- **Your task**
Nothing but the lines from the one that contains "ATOM 50 O O" to the end of the records should be printed, both ends included, exactly as given.

(Data records)
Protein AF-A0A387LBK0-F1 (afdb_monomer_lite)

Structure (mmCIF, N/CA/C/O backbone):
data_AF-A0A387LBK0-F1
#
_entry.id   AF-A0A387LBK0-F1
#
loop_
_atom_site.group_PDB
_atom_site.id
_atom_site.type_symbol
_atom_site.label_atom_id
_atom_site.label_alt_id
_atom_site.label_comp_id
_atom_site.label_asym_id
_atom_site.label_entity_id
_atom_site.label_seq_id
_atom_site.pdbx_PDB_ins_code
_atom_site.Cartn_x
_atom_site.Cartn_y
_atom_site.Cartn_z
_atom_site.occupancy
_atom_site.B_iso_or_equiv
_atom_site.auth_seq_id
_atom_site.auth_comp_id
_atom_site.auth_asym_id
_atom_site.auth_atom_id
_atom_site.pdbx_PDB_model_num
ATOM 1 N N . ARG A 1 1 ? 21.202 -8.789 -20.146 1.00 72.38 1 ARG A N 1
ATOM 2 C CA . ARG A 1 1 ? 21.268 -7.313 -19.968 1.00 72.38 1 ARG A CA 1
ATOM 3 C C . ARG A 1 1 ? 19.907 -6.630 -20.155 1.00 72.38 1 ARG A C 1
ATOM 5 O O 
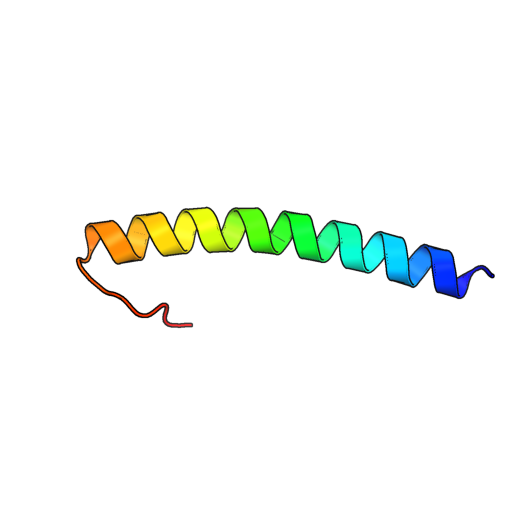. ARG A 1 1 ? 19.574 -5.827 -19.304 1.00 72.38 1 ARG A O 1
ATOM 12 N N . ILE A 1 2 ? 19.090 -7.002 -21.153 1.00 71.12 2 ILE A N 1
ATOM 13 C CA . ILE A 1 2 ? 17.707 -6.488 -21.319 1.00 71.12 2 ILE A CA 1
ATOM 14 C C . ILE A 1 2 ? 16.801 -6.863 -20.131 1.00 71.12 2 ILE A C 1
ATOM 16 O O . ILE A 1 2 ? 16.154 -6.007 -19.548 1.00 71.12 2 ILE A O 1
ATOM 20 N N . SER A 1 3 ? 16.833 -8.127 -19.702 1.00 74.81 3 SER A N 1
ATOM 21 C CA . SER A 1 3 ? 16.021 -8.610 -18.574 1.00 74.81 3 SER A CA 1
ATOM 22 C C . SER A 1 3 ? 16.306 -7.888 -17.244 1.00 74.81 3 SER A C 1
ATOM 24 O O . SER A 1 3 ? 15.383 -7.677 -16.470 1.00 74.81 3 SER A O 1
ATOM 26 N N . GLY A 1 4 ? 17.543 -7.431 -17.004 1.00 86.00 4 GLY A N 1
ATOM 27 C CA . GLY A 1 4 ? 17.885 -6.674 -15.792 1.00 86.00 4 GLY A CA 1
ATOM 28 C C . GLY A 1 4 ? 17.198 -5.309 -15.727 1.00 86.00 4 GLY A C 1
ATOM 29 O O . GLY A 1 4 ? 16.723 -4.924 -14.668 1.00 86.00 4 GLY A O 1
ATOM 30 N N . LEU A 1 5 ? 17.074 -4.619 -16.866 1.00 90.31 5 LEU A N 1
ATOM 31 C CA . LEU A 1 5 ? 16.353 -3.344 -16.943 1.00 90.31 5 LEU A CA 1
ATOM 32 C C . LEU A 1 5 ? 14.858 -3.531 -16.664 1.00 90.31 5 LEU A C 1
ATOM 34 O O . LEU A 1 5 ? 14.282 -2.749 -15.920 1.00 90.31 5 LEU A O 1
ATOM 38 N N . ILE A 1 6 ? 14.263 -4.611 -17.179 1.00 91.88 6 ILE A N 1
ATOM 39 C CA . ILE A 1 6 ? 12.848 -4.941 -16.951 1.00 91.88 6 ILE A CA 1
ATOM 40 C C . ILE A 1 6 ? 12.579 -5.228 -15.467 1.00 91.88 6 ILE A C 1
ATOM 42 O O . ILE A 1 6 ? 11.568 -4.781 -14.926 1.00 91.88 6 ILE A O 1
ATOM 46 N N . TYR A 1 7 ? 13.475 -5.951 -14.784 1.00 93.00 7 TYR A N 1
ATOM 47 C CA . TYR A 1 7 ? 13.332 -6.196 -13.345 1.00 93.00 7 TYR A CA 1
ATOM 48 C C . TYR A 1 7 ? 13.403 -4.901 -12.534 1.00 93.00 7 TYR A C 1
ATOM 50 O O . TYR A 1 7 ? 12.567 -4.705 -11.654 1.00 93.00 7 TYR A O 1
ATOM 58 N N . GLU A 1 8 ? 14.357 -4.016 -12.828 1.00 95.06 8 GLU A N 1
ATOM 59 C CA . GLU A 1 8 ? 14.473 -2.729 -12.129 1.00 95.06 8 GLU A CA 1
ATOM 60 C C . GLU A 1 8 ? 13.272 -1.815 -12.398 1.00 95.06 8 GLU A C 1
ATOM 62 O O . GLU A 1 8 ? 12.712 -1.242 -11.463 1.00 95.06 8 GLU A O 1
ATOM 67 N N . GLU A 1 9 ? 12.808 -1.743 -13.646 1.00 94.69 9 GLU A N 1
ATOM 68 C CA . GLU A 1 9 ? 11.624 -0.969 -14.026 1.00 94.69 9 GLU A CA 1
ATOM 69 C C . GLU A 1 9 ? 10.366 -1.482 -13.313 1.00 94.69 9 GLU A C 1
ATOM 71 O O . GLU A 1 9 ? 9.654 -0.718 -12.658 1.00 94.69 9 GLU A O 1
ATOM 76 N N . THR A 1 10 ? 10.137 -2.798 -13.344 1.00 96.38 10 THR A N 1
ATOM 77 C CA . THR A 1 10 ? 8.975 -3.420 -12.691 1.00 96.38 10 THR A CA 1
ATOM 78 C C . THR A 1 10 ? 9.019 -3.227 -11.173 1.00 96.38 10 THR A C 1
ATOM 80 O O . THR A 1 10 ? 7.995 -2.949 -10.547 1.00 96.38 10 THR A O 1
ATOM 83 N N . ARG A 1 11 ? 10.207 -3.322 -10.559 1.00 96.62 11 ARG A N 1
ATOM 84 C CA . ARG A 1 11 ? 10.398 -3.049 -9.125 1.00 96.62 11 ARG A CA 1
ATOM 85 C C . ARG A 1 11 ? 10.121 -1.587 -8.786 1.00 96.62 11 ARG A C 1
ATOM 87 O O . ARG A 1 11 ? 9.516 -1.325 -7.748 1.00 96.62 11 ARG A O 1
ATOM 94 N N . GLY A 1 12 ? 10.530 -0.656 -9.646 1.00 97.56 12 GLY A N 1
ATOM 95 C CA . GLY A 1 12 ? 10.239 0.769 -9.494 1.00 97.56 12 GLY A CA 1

- **The completed task**
ATOM 50 O O . TYR A 1 7 ? 12.567 -4.705 -11.654 1.00 93.00 7 TYR A O 1
ATOM 58 N N . GLU A 1 8 ? 14.357 -4.016 -12.828 1.00 95.06 8 GLU A N 1
ATOM 59 C CA . GLU A 1 8 ? 14.473 -2.729 -12.129 1.00 95.06 8 GLU A CA 1
ATOM 60 C C . GLU A 1 8 ? 13.272 -1.815 -12.398 1.00 95.06 8 GLU A C 1
ATOM 62 O O . GLU A 1 8 ? 12.712 -1.242 -11.463 1.00 95.06 8 GLU A O 1
ATOM 67 N N . GLU A 1 9 ? 12.808 -1.743 -13.646 1.00 94.69 9 GLU A N 1
ATOM 68 C CA . GLU A 1 9 ? 11.624 -0.969 -14.026 1.00 94.69 9 GLU A CA 1
ATOM 69 C C . GLU A 1 9 ? 10.366 -1.482 -13.313 1.00 94.69 9 GLU A C 1
ATOM 71 O O . GLU A 1 9 ? 9.654 -0.718 -12.658 1.00 94.69 9 GLU A O 1
ATOM 76 N N . THR A 1 10 ? 10.137 -2.798 -13.344 1.00 96.38 10 THR A N 1
ATOM 77 C CA . THR A 1 10 ? 8.975 -3.420 -12.691 1.00 96.38 10 THR A CA 1
ATOM 78 C C . THR A 1 10 ? 9.019 -3.227 -11.173 1.00 96.38 10 THR A C 1
ATOM 80 O O . THR A 1 10 ? 7.995 -2.949 -10.547 1.00 96.38 10 THR A O 1
ATOM 83 N N . ARG A 1 11 ? 10.207 -3.322 -10.559 1.00 96.62 11 ARG A N 1
ATOM 84 C CA . ARG A 1 11 ? 10.398 -3.049 -9.125 1.00 96.62 11 ARG A CA 1
ATOM 85 C C . ARG A 1 11 ? 10.121 -1.587 -8.786 1.00 96.62 11 ARG A C 1
ATOM 87 O O . ARG A 1 11 ? 9.516 -1.325 -7.748 1.00 96.62 11 ARG A O 1
ATOM 94 N N . GLY A 1 12 ? 10.530 -0.656 -9.646 1.00 97.56 12 GLY A N 1
ATOM 95 C CA . GLY A 1 12 ? 10.239 0.769 -9.494 1.00 97.56 12 GLY A CA 1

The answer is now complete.